Factors like increased coastal urbanization, volatile weather patterns, and ever-rising sea levels heighten flood risk and put more properties, and people, at risk. But insurance alone is not enough to protect lives and build resilience, according to the report. Digital tools like data analytics, risk modeling, or satellite tech are critical to more accurately assessing climate risks and accelerating insurance processes in cases of natural-catastrophes. A combination of innovative technology with government and community involvement is also a necessity, according to the report, to form a more resilient market. 

“Risk transfer is just one tool in the resilience toolkit,” Triple-I CEO Sean Kevelighan said in the report. “The insurance industry’s understanding of loss trends and expertise in assessing and quantifying risk must be joined at the hip to technology, public policy, finance, and science.

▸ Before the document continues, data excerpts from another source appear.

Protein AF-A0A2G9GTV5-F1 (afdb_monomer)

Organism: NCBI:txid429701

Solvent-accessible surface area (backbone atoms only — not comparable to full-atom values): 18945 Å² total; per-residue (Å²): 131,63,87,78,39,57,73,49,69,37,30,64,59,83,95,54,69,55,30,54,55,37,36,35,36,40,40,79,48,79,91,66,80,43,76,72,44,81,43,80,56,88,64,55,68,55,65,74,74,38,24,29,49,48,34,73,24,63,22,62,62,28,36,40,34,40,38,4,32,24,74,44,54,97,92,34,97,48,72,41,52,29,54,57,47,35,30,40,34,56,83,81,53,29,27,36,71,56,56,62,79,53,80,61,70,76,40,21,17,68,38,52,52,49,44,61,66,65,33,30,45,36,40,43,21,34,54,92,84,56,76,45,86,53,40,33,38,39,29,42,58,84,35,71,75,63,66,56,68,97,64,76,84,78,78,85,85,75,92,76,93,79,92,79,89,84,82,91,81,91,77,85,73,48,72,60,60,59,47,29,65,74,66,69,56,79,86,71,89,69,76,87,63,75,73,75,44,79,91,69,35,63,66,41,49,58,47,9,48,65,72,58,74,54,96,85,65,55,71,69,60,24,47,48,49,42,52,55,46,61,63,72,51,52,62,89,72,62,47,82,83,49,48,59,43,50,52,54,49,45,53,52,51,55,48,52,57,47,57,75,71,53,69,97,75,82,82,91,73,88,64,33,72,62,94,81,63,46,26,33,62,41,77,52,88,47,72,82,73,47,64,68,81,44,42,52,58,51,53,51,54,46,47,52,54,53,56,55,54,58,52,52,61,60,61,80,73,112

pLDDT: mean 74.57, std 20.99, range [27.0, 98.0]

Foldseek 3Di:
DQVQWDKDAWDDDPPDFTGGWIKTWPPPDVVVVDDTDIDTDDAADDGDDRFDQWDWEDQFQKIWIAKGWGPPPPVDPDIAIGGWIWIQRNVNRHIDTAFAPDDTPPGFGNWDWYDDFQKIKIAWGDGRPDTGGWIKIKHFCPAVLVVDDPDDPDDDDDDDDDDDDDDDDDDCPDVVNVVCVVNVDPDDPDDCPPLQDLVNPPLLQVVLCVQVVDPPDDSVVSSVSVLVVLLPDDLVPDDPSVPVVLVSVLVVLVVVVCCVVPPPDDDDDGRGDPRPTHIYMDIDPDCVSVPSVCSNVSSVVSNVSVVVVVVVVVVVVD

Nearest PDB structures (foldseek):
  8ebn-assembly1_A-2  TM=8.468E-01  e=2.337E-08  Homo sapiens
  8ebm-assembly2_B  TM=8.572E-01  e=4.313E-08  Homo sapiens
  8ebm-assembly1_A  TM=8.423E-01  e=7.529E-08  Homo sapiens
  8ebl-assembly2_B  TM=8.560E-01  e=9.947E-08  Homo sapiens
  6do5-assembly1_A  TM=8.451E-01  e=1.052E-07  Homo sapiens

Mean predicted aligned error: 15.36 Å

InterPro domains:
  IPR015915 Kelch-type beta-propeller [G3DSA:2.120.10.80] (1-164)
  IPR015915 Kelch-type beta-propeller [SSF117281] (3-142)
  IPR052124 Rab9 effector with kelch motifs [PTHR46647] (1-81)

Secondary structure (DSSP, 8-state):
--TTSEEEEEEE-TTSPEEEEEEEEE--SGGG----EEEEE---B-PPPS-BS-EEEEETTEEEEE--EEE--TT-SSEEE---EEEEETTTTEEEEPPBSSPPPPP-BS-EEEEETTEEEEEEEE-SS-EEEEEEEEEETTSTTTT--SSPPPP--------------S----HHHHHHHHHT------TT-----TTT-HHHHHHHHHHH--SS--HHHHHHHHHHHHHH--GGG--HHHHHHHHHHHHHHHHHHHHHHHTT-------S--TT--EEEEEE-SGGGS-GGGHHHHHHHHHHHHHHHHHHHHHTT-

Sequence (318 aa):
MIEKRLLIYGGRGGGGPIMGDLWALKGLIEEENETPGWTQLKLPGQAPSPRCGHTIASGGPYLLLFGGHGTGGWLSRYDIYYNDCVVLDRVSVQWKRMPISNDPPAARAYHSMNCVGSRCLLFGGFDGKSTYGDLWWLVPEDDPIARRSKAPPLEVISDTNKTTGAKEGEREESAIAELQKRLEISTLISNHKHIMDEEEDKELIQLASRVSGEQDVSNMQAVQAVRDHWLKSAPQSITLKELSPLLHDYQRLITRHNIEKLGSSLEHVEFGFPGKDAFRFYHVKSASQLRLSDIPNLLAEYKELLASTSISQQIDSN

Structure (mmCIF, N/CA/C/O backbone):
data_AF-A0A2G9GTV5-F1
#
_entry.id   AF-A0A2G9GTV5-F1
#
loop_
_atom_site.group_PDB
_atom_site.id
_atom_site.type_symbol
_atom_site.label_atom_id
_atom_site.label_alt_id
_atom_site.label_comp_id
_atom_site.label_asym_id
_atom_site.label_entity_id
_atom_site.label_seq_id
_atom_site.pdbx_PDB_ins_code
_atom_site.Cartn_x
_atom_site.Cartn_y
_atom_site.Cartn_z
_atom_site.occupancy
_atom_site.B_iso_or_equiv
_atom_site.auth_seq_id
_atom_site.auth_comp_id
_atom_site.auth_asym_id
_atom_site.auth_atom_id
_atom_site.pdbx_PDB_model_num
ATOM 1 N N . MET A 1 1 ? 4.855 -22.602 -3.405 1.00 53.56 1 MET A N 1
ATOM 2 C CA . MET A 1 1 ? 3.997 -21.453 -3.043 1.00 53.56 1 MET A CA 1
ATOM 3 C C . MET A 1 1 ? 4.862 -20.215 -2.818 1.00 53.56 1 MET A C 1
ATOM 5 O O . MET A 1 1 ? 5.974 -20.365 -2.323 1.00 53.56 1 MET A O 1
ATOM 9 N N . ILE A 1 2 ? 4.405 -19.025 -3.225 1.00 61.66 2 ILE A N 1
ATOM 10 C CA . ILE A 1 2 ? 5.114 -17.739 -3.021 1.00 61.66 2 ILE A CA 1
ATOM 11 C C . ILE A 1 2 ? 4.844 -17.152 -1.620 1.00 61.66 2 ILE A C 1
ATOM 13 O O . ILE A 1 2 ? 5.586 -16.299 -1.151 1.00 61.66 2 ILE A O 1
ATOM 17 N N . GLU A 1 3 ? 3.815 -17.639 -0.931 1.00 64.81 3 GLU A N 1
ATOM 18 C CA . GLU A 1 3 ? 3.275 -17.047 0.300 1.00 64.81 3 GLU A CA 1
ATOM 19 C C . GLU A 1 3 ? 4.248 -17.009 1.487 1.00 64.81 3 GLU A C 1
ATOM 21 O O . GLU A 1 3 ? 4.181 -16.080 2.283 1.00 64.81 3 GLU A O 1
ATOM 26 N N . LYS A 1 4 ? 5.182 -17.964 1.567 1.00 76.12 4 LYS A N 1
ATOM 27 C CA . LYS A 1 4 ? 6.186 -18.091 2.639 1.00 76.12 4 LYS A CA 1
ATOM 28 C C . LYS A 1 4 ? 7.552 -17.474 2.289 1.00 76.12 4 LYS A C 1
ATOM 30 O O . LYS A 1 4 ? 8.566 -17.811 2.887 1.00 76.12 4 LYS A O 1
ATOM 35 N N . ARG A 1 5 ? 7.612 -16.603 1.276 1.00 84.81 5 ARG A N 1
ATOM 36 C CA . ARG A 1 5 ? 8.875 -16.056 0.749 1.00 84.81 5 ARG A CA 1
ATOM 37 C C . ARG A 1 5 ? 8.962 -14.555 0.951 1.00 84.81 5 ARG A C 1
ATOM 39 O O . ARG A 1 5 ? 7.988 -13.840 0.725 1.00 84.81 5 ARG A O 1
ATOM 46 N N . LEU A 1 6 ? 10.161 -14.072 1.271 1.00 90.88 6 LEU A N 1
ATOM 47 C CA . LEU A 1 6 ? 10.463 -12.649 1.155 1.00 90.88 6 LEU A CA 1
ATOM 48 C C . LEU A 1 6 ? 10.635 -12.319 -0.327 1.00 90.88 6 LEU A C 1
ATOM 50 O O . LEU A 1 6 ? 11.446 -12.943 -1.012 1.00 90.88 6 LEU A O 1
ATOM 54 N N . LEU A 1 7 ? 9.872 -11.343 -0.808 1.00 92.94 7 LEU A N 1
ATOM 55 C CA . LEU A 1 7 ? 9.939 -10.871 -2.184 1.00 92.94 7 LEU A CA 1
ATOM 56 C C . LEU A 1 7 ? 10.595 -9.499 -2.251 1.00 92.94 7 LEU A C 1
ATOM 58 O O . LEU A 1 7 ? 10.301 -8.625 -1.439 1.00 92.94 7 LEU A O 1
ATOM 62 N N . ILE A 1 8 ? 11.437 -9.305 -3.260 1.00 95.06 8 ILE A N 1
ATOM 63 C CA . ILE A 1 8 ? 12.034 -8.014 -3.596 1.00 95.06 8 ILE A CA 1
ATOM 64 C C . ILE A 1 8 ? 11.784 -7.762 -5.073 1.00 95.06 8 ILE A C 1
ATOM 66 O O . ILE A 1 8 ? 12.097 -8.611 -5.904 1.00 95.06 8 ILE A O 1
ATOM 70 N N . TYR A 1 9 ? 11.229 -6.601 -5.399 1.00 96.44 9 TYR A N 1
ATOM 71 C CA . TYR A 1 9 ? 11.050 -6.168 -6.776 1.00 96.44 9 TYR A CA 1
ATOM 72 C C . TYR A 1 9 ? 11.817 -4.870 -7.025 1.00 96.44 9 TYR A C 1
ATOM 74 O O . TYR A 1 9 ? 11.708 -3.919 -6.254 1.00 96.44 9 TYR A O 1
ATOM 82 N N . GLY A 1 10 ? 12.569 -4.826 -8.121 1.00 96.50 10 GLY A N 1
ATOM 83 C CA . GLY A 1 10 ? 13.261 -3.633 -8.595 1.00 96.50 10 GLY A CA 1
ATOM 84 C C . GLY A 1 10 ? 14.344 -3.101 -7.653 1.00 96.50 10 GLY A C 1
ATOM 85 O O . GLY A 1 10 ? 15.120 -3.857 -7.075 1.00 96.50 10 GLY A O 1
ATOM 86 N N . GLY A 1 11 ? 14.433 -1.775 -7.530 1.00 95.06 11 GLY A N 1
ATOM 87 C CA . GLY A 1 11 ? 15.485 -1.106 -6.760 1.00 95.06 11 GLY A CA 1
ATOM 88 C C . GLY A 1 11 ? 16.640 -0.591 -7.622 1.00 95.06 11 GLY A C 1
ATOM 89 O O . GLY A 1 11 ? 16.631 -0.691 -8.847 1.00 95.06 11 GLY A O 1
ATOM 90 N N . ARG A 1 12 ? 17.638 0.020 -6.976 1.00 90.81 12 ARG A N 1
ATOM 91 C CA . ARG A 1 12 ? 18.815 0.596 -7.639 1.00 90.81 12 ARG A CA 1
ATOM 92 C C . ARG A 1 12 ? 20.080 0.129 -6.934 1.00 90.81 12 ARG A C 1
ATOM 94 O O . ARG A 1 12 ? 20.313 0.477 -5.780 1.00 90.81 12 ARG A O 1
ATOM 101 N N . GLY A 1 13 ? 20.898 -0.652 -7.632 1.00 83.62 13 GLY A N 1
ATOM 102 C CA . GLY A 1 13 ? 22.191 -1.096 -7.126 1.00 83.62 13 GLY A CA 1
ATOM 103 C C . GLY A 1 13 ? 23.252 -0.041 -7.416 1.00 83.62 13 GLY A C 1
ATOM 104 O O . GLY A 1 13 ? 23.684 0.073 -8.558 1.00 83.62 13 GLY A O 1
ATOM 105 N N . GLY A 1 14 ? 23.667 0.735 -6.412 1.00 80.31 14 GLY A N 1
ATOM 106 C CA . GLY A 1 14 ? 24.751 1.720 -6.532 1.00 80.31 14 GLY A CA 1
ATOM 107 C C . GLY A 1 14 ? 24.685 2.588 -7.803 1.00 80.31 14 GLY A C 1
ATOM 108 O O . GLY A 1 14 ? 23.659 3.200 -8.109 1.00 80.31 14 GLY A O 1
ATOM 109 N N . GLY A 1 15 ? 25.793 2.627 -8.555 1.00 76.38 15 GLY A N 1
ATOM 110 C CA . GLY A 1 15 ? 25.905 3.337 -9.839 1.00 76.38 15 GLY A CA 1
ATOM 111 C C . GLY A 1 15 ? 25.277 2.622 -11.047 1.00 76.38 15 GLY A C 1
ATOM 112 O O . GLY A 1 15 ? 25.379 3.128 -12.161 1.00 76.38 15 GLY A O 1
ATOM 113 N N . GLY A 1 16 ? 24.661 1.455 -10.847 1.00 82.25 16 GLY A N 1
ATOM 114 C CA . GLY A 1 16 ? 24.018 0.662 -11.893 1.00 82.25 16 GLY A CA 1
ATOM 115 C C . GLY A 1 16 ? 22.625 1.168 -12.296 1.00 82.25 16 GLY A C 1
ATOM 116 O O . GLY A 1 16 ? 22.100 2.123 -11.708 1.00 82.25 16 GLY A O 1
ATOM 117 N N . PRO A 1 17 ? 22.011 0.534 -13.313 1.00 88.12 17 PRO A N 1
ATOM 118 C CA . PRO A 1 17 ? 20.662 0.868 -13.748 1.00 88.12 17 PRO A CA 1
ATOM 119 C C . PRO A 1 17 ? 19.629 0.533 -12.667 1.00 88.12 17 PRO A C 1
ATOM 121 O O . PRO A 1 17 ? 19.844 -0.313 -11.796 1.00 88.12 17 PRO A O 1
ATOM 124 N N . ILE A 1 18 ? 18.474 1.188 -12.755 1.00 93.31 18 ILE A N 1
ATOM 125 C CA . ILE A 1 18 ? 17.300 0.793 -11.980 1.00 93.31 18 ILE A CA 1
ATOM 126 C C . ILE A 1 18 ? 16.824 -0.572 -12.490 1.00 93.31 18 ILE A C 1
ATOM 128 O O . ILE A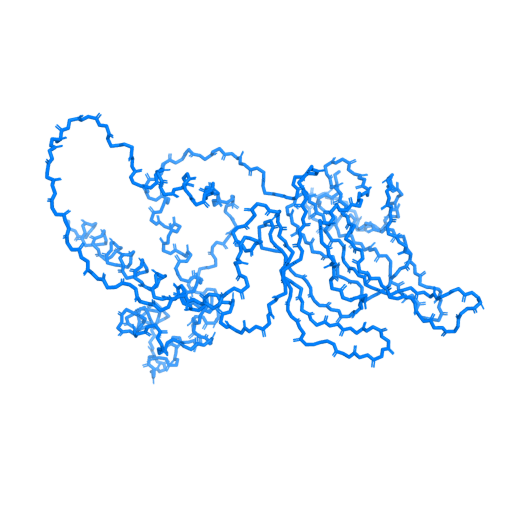 1 18 ? 16.704 -0.788 -13.697 1.00 93.31 18 ILE A O 1
ATOM 132 N N . MET A 1 19 ? 16.578 -1.487 -11.559 1.00 94.69 19 MET A N 1
ATOM 133 C CA . MET A 1 19 ? 16.210 -2.873 -11.815 1.00 94.69 19 MET A CA 1
ATOM 134 C C . MET A 1 19 ? 14.686 -3.033 -11.833 1.00 94.69 19 MET A C 1
ATOM 136 O O . MET A 1 19 ? 13.941 -2.215 -11.289 1.00 94.69 19 MET A O 1
ATOM 140 N N . GLY A 1 20 ? 14.215 -4.082 -12.503 1.00 95.06 20 GLY A N 1
ATOM 141 C CA . GLY A 1 20 ? 12.795 -4.431 -12.624 1.00 95.06 20 GLY A CA 1
ATOM 142 C C . GLY A 1 20 ? 12.558 -5.932 -12.518 1.00 95.06 20 GLY A C 1
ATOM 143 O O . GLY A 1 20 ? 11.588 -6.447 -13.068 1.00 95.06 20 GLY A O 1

We need to partner with communities and businesses at every level to promote a broad resilience mindset focused on pre-emptive mitigation and rapid recovery.”

The report shares two approaches to transformation in climate resiliency; the first, in data and communication and the second, a focus in digital collaboration and innovation.

Tools in data analytics and digital communications, including satellite technology and IoT as mentioned in the report, harness data to create more efficient, accurate processes in pricing and underwriting, as well as in claims. 

“A lot of progress has been made in terms of affordability,” Matt Junge, Head of Property Underwriting, U.S. Regional and National, at Swiss Re, said in the report. “More granular mapping enables insurers to more closely customize policies and pricing to the risk characteristics of specific properties.”

The report also notes the increasing use of parametric insurance, or insurance that sends instant claims payout to those affected once a specific parameter of damage is reached on a widespread scale. Digital helps in modeling, assessing, and processing the loss and claims of such catastrophic events and streamlines the process for both consumer and insurer. According to the report, “Parametric policies also are starting to be offered in the developed world to residential clients to cover gaps in standard coverage and provide immediate post-disaster liquidity.”

The use of these digital tools not only improve costs for consumers and risk assessment accuracy, but data analysis and interpretation also “uncover issues and trends that might once have gone unnoticed or been insufficiently quantified to be useful,” says the report, and “improved curation and analysis of data can expose inequities and prompt government actions to protect life and property in neighborhoods far from the coastline.”

Although only 35% of insurers surveyed by Capgemini use digital tools, Global Insurance Industry Leader at Capgemini Seth Rachlin stated in the report that “risk prevention based on data and behavioral science is at the top of the agenda for future-focused insurers,” and that more insurance organizations should “deploy IoT, cloud, artificial intelligence, and machine learning to improve risk management, develop products, transform claims processing, and enhance customer experience” in order to create a more resilient market.